Meager Options for the Kurds
Sensing that the prime minister was on the defensive, the Sunnis and the Kurds tried to press their advantage. The Sunnis have mainly attempted to keep the pressure on through demonstrations, while the Kurds have sought to use the 2013 budget to get Baghdad to pay the $3.5 billion Arbil owes international oil companies that have been operating in the Kurdistan region over the past three years.
From al-Maliki's point of view, there is no way that the central government would underwrite the Kurdistan Regional Government's efforts to develop energy resources independent from Baghdad. Al-Maliki used Arbil's demands to make the case that the Kurds are trying to take revenues away from the national budget for their region while also playing to Sunni concerns about Kurdish autonomy. At the same time, al-Maliki was able to convince his Shiite allies that if they pushed the budget through parliament despite the Kurdish boycott, the Kurds would not be able to retaliate in any serious way. On that point, al-Maliki's confidence stems from the fact that the Kurds are landlocked and surrounded by Turkey, Iran, the Shia-led central government and Sunnis elsewhere in Iraq, and thus face serious constraints on exporting energy independent of Baghdad.
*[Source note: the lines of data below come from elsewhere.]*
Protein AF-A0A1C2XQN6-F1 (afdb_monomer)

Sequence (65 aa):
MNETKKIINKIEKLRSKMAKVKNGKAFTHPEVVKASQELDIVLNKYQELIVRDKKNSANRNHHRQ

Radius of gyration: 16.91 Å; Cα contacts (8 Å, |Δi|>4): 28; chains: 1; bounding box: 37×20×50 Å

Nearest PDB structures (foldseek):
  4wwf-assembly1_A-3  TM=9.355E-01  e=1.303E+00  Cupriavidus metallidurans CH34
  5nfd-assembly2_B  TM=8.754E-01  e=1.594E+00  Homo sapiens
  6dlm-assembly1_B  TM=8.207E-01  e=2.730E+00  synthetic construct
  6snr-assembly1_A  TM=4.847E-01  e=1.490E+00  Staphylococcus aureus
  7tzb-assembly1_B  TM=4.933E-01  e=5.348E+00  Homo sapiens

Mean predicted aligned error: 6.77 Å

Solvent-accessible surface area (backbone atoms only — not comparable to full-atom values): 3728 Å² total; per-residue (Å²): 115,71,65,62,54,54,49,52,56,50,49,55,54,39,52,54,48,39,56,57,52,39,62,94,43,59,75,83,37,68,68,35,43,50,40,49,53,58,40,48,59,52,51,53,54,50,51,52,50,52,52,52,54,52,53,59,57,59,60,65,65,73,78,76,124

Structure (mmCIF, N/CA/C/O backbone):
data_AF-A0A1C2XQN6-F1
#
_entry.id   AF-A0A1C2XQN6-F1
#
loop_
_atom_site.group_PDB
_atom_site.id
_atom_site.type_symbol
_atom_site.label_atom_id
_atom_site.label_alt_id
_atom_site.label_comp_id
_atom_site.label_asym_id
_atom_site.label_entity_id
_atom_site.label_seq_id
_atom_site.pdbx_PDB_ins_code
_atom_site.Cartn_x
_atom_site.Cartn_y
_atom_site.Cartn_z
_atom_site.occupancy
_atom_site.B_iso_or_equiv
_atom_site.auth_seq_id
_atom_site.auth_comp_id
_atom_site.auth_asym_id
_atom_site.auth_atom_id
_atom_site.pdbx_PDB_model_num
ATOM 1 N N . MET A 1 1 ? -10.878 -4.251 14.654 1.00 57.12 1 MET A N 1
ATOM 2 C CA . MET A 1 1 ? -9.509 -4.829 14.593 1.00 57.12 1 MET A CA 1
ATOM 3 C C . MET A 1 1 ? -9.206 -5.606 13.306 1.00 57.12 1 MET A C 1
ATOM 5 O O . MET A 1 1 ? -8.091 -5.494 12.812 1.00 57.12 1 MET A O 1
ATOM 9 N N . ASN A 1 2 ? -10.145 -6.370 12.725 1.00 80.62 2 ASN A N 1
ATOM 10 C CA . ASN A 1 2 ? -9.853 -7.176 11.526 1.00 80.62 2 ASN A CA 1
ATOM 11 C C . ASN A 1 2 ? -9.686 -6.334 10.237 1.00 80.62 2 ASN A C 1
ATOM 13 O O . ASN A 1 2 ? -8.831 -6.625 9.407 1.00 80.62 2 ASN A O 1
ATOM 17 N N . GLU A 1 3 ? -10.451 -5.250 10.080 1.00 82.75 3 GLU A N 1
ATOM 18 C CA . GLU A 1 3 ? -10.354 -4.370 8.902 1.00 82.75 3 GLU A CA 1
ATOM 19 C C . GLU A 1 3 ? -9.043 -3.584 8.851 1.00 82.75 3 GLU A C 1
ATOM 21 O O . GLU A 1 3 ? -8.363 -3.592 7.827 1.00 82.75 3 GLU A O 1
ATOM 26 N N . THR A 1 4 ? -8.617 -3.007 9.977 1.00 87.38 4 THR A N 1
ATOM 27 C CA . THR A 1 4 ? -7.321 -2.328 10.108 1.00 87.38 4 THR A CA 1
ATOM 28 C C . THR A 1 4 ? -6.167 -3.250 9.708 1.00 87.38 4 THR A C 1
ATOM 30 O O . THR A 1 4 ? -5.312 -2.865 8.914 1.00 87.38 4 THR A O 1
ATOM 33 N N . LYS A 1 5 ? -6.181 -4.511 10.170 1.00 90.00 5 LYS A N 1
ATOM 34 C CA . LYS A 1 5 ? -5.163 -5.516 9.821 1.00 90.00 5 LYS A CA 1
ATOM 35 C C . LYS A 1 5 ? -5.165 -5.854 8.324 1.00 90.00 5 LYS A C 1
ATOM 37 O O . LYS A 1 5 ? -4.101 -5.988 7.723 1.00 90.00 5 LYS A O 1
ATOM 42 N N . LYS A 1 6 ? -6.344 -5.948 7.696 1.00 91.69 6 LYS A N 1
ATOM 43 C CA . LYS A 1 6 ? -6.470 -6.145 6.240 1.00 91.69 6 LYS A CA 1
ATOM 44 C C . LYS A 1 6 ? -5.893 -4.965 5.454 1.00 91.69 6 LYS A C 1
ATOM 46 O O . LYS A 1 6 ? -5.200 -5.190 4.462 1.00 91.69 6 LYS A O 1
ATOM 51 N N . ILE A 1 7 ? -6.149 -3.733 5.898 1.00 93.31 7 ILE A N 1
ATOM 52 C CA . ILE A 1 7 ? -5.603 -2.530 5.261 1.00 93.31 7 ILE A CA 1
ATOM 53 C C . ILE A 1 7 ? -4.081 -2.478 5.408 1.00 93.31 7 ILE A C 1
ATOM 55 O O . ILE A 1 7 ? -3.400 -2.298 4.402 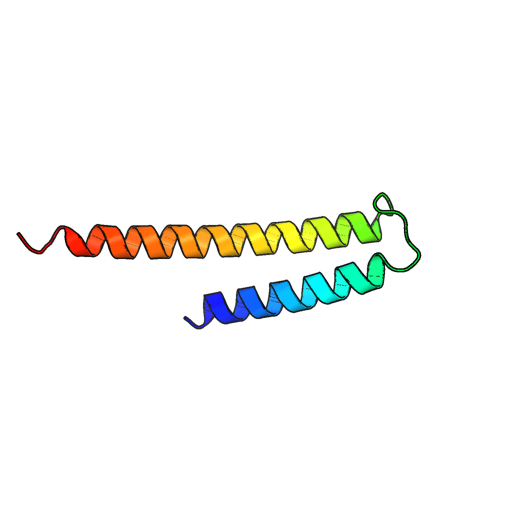1.00 93.31 7 ILE A O 1
ATOM 59 N N . ILE A 1 8 ? -3.542 -2.741 6.601 1.00 93.44 8 ILE A N 1
ATOM 60 C CA . ILE A 1 8 ? -2.089 -2.800 6.836 1.00 93.44 8 ILE A CA 1
ATOM 61 C C . ILE A 1 8 ? -1.429 -3.839 5.918 1.00 93.44 8 ILE A C 1
ATOM 63 O O . ILE A 1 8 ? -0.477 -3.522 5.210 1.00 93.44 8 ILE A O 1
ATOM 67 N N . ASN A 1 9 ? -1.989 -5.048 5.823 1.00 95.44 9 ASN A N 1
ATOM 68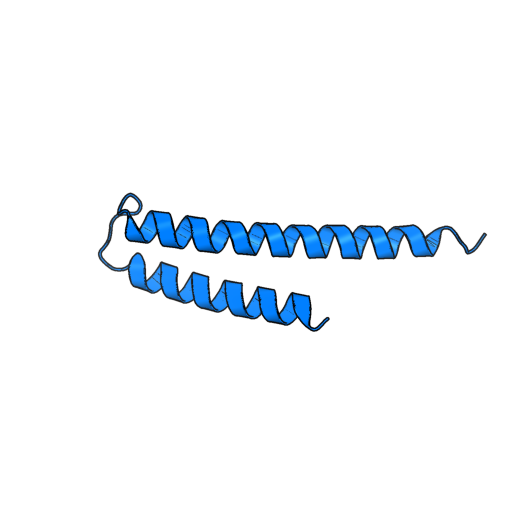 C CA . ASN A 1 9 ? -1.469 -6.069 4.907 1.00 95.44 9 ASN A CA 1
ATOM 69 C C . ASN A 1 9 ? -1.492 -5.618 3.437 1.00 95.44 9 ASN A C 1
ATOM 71 O O . ASN A 1 9 ? -0.618 -5.996 2.655 1.00 95.44 9 ASN A O 1
ATOM 75 N N . LYS A 1 10 ? -2.493 -4.827 3.032 1.00 95.31 10 LYS A N 1
ATOM 76 C CA . LYS A 1 10 ? -2.579 -4.291 1.668 1.00 95.31 10 LYS A CA 1
ATOM 77 C C . LYS A 1 10 ? -1.54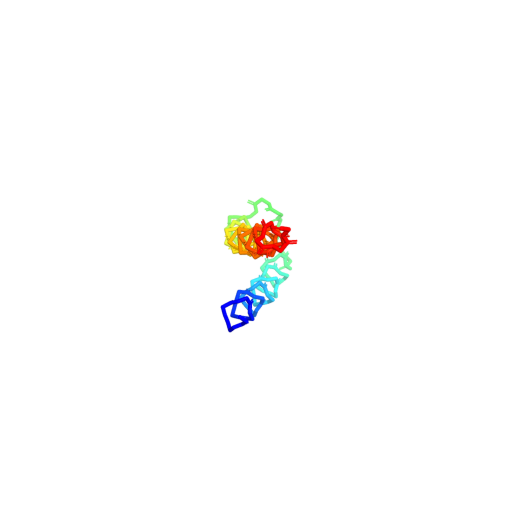1 -3.192 1.424 1.00 95.31 10 LYS A C 1
ATOM 79 O O . LYS A 1 10 ? -0.951 -3.176 0.346 1.00 95.31 10 LYS A O 1
ATOM 84 N N . ILE A 1 11 ? -1.274 -2.345 2.420 1.00 95.75 11 ILE A N 1
ATOM 85 C CA . ILE A 1 11 ? -0.203 -1.338 2.387 1.00 95.75 11 ILE A CA 1
ATOM 86 C C . ILE A 1 11 ? 1.152 -2.017 2.173 1.00 95.75 11 ILE A C 1
ATOM 88 O O . ILE A 1 11 ? 1.868 -1.655 1.244 1.00 95.75 11 ILE A O 1
ATOM 92 N N . GLU A 1 12 ? 1.476 -3.050 2.952 1.00 96.38 12 GLU A N 1
ATOM 93 C CA . GLU A 1 12 ? 2.769 -3.747 2.849 1.00 96.38 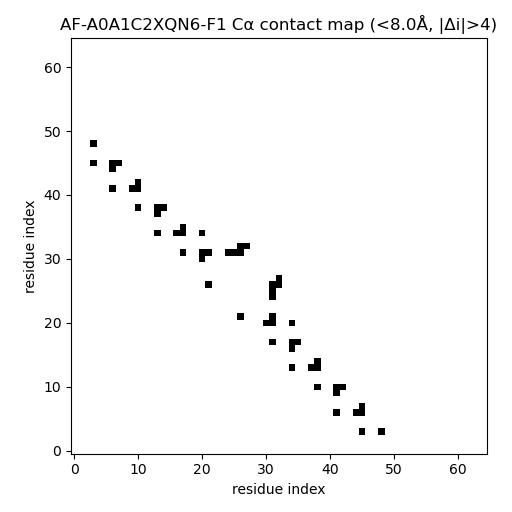12 GLU A CA 1
ATOM 94 C C . GLU A 1 12 ? 2.971 -4.441 1.492 1.00 96.38 12 GLU A C 1
ATOM 96 O O . GLU A 1 12 ? 4.049 -4.375 0.888 1.00 96.38 12 GLU A O 1
ATOM 101 N N . LYS A 1 13 ? 1.905 -5.034 0.939 1.00 95.88 13 LYS A N 1
ATOM 102 C CA . LYS A 1 13 ? 1.934 -5.597 -0.421 1.00 95.88 13 LYS A CA 1
ATOM 103 C C . LYS A 1 13 ? 2.195 -4.524 -1.481 1.00 95.88 13 LYS A C 1
ATOM 105 O O . LYS A 1 13 ? 2.993 -4.749 -2.391 1.00 95.88 13 LYS A O 1
ATOM 110 N N . LEU A 1 14 ? 1.541 -3.367 -1.374 1.00 95.06 14 LEU A N 1
ATOM 111 C CA . LEU A 1 14 ? 1.697 -2.268 -2.331 1.00 95.06 14 LEU A CA 1
ATOM 112 C C . LEU A 1 14 ? 3.060 -1.576 -2.210 1.00 95.06 14 LEU A C 1
ATOM 114 O O . LEU A 1 14 ? 3.666 -1.283 -3.236 1.00 95.06 14 LEU A O 1
ATOM 118 N N . ARG A 1 15 ? 3.598 -1.413 -0.996 1.00 94.44 15 ARG A N 1
ATOM 119 C CA . ARG A 1 15 ? 4.977 -0.944 -0.764 1.00 94.44 15 ARG A CA 1
ATOM 120 C C . ARG A 1 15 ? 5.996 -1.853 -1.443 1.00 94.44 15 ARG A C 1
ATOM 122 O O . ARG A 1 15 ? 6.845 -1.377 -2.193 1.00 94.44 15 ARG A O 1
ATOM 129 N N . SER A 1 16 ? 5.850 -3.165 -1.258 1.00 94.62 16 SER A N 1
ATOM 130 C CA . SER A 1 16 ? 6.704 -4.161 -1.914 1.00 94.62 16 SER A CA 1
ATOM 131 C C . SER A 1 16 ? 6.591 -4.100 -3.442 1.00 94.62 16 SER A C 1
ATOM 133 O O . SER A 1 16 ? 7.600 -4.160 -4.144 1.00 94.62 16 SER A O 1
ATOM 135 N N . LYS A 1 17 ? 5.372 -3.939 -3.981 1.00 91.94 17 LYS A N 1
ATOM 136 C CA . LYS A 1 17 ? 5.139 -3.753 -5.424 1.00 91.94 17 LYS A CA 1
ATOM 137 C C . LYS A 1 17 ? 5.821 -2.480 -5.930 1.00 91.94 17 LYS A C 1
ATOM 139 O O . LYS A 1 17 ? 6.511 -2.538 -6.940 1.00 91.94 17 LYS A O 1
ATOM 144 N N . MET A 1 18 ? 5.680 -1.362 -5.225 1.00 91.00 18 MET A N 1
ATOM 145 C CA . MET A 1 18 ? 6.276 -0.085 -5.612 1.00 91.00 18 MET A CA 1
ATOM 146 C C . MET A 1 18 ? 7.807 -0.142 -5.609 1.00 91.00 18 MET A C 1
ATOM 148 O O . MET A 1 18 ? 8.425 0.340 -6.553 1.00 91.00 18 MET A O 1
ATOM 152 N N . ALA A 1 19 ? 8.418 -0.795 -4.614 1.00 90.75 19 ALA A N 1
ATOM 153 C CA . ALA A 1 19 ? 9.863 -1.020 -4.580 1.00 90.75 19 ALA A CA 1
ATOM 154 C C . ALA A 1 19 ? 10.350 -1.834 -5.793 1.00 90.75 19 ALA A C 1
ATOM 156 O O . ALA A 1 19 ? 11.349 -1.475 -6.414 1.00 90.75 19 ALA A O 1
ATOM 157 N N . LYS A 1 20 ? 9.607 -2.880 -6.178 1.00 91.38 20 LYS A N 1
ATOM 158 C CA . LYS A 1 20 ? 9.908 -3.688 -7.371 1.00 91.38 20 LYS A CA 1
ATOM 159 C C . LYS A 1 20 ? 9.751 -2.897 -8.669 1.00 91.38 20 LYS A C 1
ATOM 161 O O . LYS A 1 20 ? 10.622 -2.973 -9.522 1.00 91.38 20 LYS A O 1
ATOM 166 N N . VAL A 1 21 ? 8.663 -2.138 -8.814 1.00 90.12 21 VAL A N 1
ATOM 167 C CA . VAL A 1 21 ? 8.364 -1.367 -10.035 1.00 90.12 21 VAL A CA 1
ATOM 168 C C . VAL A 1 21 ? 9.314 -0.180 -10.200 1.00 90.12 21 VAL A C 1
ATOM 170 O O . VAL A 1 21 ? 9.679 0.151 -11.323 1.00 90.12 21 VAL A O 1
ATOM 173 N N . LYS A 1 22 ? 9.746 0.446 -9.099 1.00 88.75 22 LYS A N 1
ATOM 174 C CA . LYS A 1 22 ? 10.737 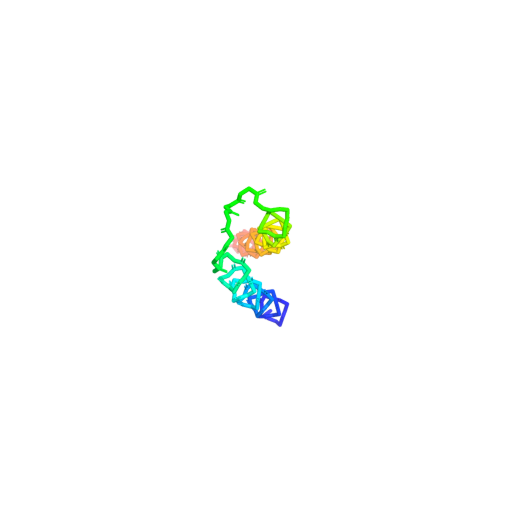1.530 -9.116 1.00 88.75 22 LYS A CA 1
ATOM 175 C C . LYS A 1 22 ? 12.131 1.036 -9.518 1.00 88.75 22 LYS A C 1
ATOM 177 O O . LYS A 1 22 ? 12.905 1.815 -10.066 1.00 88.75 22 LYS A O 1
ATOM 182 N N . ASN A 1 23 ? 12.476 -0.223 -9.244 1.00 89.31 23 ASN A N 1
ATOM 183 C CA . ASN A 1 23 ? 13.800 -0.735 -9.572 1.00 89.31 23 ASN A CA 1
ATOM 184 C C . ASN A 1 23 ? 14.022 -0.715 -11.096 1.00 89.31 23 ASN A C 1
ATOM 186 O O . ASN A 1 23 ? 13.359 -1.440 -11.835 1.00 89.31 23 ASN A O 1
ATOM 190 N N . GLY A 1 24 ? 14.927 0.149 -11.560 1.00 85.06 24 GLY A N 1
ATOM 191 C CA . GLY A 1 24 ? 15.205 0.348 -12.985 1.00 85.06 24 GLY A CA 1
ATOM 192 C C . GLY A 1 24 ? 14.230 1.267 -13.733 1.00 85.06 24 GLY A C 1
ATOM 193 O O . GLY A 1 24 ? 14.344 1.376 -14.951 1.00 85.06 24 GLY A O 1
ATOM 194 N N . LYS A 1 25 ? 13.292 1.946 -13.052 1.00 90.75 25 LYS A N 1
ATOM 195 C CA . LYS A 1 25 ? 12.351 2.897 -13.678 1.00 90.75 25 LYS A CA 1
ATOM 196 C C . LYS A 1 25 ? 12.421 4.276 -13.024 1.00 90.75 25 LYS A C 1
ATOM 198 O O . LYS A 1 25 ? 12.561 4.402 -11.809 1.00 90.75 25 LYS A O 1
ATOM 203 N N . ALA A 1 26 ? 12.275 5.324 -13.833 1.00 90.38 26 ALA A N 1
ATOM 204 C CA . ALA A 1 26 ? 12.137 6.687 -13.330 1.00 90.38 26 ALA A CA 1
ATOM 205 C C . ALA A 1 26 ? 10.829 6.851 -12.537 1.00 90.38 26 ALA A C 1
ATOM 207 O O . ALA A 1 26 ? 9.834 6.181 -12.811 1.00 90.38 26 ALA A O 1
ATOM 208 N N . PHE A 1 27 ? 10.795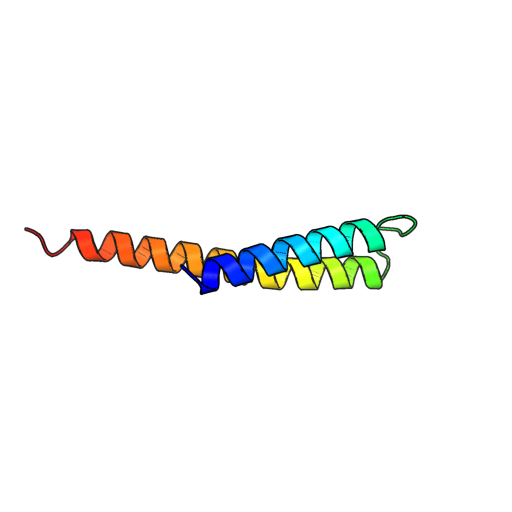 7.790 -11.591 1.00 87.44 27 PHE A N 1
ATOM 209 C CA . PHE A 1 27 ? 9.590 8.071 -10.800 1.00 87.44 27 PHE A CA 1
ATOM 210 C C . PHE A 1 27 ? 8.392 8.530 -11.640 1.00 87.44 27 PHE A C 1
ATOM 212 O O . PHE A 1 27 ? 7.250 8.295 -11.258 1.00 87.44 27 PHE A O 1
ATOM 219 N N . THR A 1 28 ? 8.654 9.150 -12.790 1.00 92.00 28 THR A N 1
ATOM 220 C CA . THR A 1 28 ? 7.643 9.591 -13.758 1.00 92.00 28 THR A CA 1
ATOM 221 C C . THR A 1 28 ? 7.134 8.463 -14.650 1.00 92.00 28 THR A C 1
ATOM 223 O O . THR A 1 28 ? 6.190 8.668 -15.410 1.00 92.00 28 THR A O 1
ATOM 226 N N . HIS A 1 29 ? 7.729 7.268 -14.575 1.00 94.75 29 HIS A N 1
ATOM 227 C CA . HIS A 1 29 ? 7.285 6.140 -15.376 1.00 94.75 29 HIS A CA 1
ATOM 228 C C . HIS A 1 29 ? 5.821 5.808 -15.028 1.00 94.75 29 HIS A C 1
ATOM 230 O O . HIS A 1 29 ? 5.512 5.648 -13.842 1.00 94.75 29 HIS A O 1
ATOM 236 N N . PRO A 1 30 ? 4.924 5.631 -16.018 1.00 94.19 30 PRO A N 1
ATOM 237 C CA . PRO A 1 30 ? 3.490 5.449 -15.777 1.00 94.19 30 PRO A CA 1
ATOM 238 C C . PRO A 1 30 ? 3.158 4.346 -14.765 1.00 94.19 30 PRO A C 1
ATOM 240 O O . PRO A 1 30 ? 2.286 4.506 -13.918 1.00 94.19 30 PRO A O 1
ATOM 243 N N . GLU A 1 31 ? 3.894 3.233 -14.797 1.00 92.50 31 GLU A N 1
ATOM 244 C CA . GLU A 1 31 ? 3.732 2.152 -13.815 1.00 92.50 31 GLU A CA 1
ATOM 245 C C . GLU A 1 31 ? 4.135 2.530 -12.383 1.00 92.50 31 GLU A C 1
ATOM 247 O O . GLU A 1 31 ? 3.484 2.085 -11.437 1.00 92.50 31 GLU A O 1
ATOM 252 N N . VAL A 1 32 ? 5.186 3.339 -12.207 1.00 93.00 32 VAL A N 1
ATOM 253 C CA . VAL A 1 32 ? 5.618 3.818 -10.883 1.00 93.00 32 VAL A CA 1
ATOM 254 C C . VAL A 1 32 ? 4.585 4.803 -10.339 1.00 93.00 32 VAL A C 1
ATOM 256 O O . VAL A 1 32 ? 4.177 4.682 -9.184 1.00 93.00 32 VAL A O 1
ATOM 259 N N . VAL A 1 33 ? 4.089 5.706 -11.192 1.00 95.25 33 VAL A N 1
ATOM 260 C CA . VAL A 1 33 ? 3.013 6.651 -10.856 1.00 95.25 33 VAL A CA 1
ATOM 261 C C . VAL A 1 33 ? 1.741 5.904 -10.457 1.00 95.25 33 VAL A C 1
ATOM 263 O O . VAL A 1 33 ? 1.181 6.165 -9.393 1.00 95.25 33 VAL A O 1
ATOM 266 N N . LYS A 1 34 ? 1.321 4.912 -11.248 1.00 95.44 34 LYS A N 1
ATOM 267 C CA . LYS A 1 34 ? 0.140 4.093 -10.948 1.00 95.44 34 LYS A CA 1
ATOM 268 C C . LYS A 1 34 ? 0.290 3.331 -9.630 1.00 95.44 34 LYS A C 1
ATOM 270 O O . LYS A 1 34 ? -0.630 3.329 -8.818 1.00 95.44 34 LYS A O 1
ATOM 275 N N . ALA A 1 35 ? 1.451 2.720 -9.383 1.00 93.94 35 ALA A N 1
ATOM 276 C CA . ALA A 1 35 ? 1.725 2.044 -8.115 1.00 93.94 35 ALA A CA 1
ATOM 277 C C . ALA A 1 35 ? 1.687 3.015 -6.919 1.00 93.94 35 ALA A C 1
ATOM 279 O O . ALA A 1 35 ? 1.168 2.656 -5.862 1.00 93.94 35 ALA A O 1
ATOM 280 N N . SER A 1 36 ? 2.179 4.246 -7.098 1.00 94.38 36 SER A N 1
ATOM 281 C CA . SER A 1 36 ? 2.112 5.303 -6.085 1.00 94.38 36 SER A CA 1
ATOM 282 C C . SER A 1 36 ? 0.671 5.708 -5.770 1.00 94.38 36 SER A C 1
ATOM 284 O O . SER A 1 36 ? 0.305 5.800 -4.603 1.00 94.38 36 SER A O 1
ATOM 286 N N . GLN A 1 37 ? -0.160 5.908 -6.796 1.00 96.44 37 GLN A N 1
ATOM 287 C CA . GLN A 1 37 ? -1.573 6.269 -6.632 1.00 96.44 37 GLN A CA 1
ATOM 288 C C . GLN A 1 37 ? -2.372 5.150 -5.948 1.00 96.44 37 GLN A C 1
ATOM 290 O O . GLN A 1 37 ? -3.178 5.411 -5.057 1.00 96.44 37 GLN A O 1
ATOM 295 N N . GLU A 1 38 ? -2.122 3.889 -6.315 1.00 95.69 38 GLU A N 1
ATOM 296 C CA . GLU A 1 38 ? -2.743 2.732 -5.658 1.00 95.69 38 GLU A CA 1
ATOM 297 C C . GLU A 1 38 ? -2.386 2.664 -4.164 1.00 95.69 38 GLU A C 1
ATOM 299 O O . GLU A 1 38 ? -3.250 2.349 -3.341 1.00 95.69 38 GLU A O 1
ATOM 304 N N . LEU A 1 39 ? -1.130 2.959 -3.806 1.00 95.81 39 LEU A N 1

Turkey is the one country that could act as an energy transit state for Kurdistan if it chose to do so. However, doing so would require building costly new infrastructure to connect northern Iraq to Turkey, not to mention protecting that infrastructure from the militants who are active in the border region. Additionally, helping Iraqi Kurds gain greater autonomy -- even if Ankara's aims were limited to an energy partnership -- would risk empowering Turkey's own Kurdish rebels while also provoking Iraq and Iran. Given that a Kurdish enclave of some type will likely emerge in Syria when the ruling Alawite regime falls, Turkey is even more apprehensive about assisting the Iraqi Kurds.
The Sunni uprising occurring in Syria poses a threat to the Shia-led government in Baghdad because a spillover of Syrian militants into Iraq could rekindle large-scale sectarian violence. But the Shia are not alone in facing this threat; the Kurds too would stand to lose out, perhaps even more than the central government considering the Kurds' lack of allies and the already-fraught Sunni-Kurdish relations in Iraq. Consequently, the Kurds may have no choice but to accept the current limits of their autonomy. For Iraq's Sunnis, as long as certain factions can be persuaded to join with the Shia against the Kurds to form alliances of convenience, they will also be incapable of acting against the Shia-dominated government. The result may not be efficient or satisfying for all the participants, but it may be what the future of governance in Iraq looks like, and for the Shiite majority, it may be an acceptable outcome.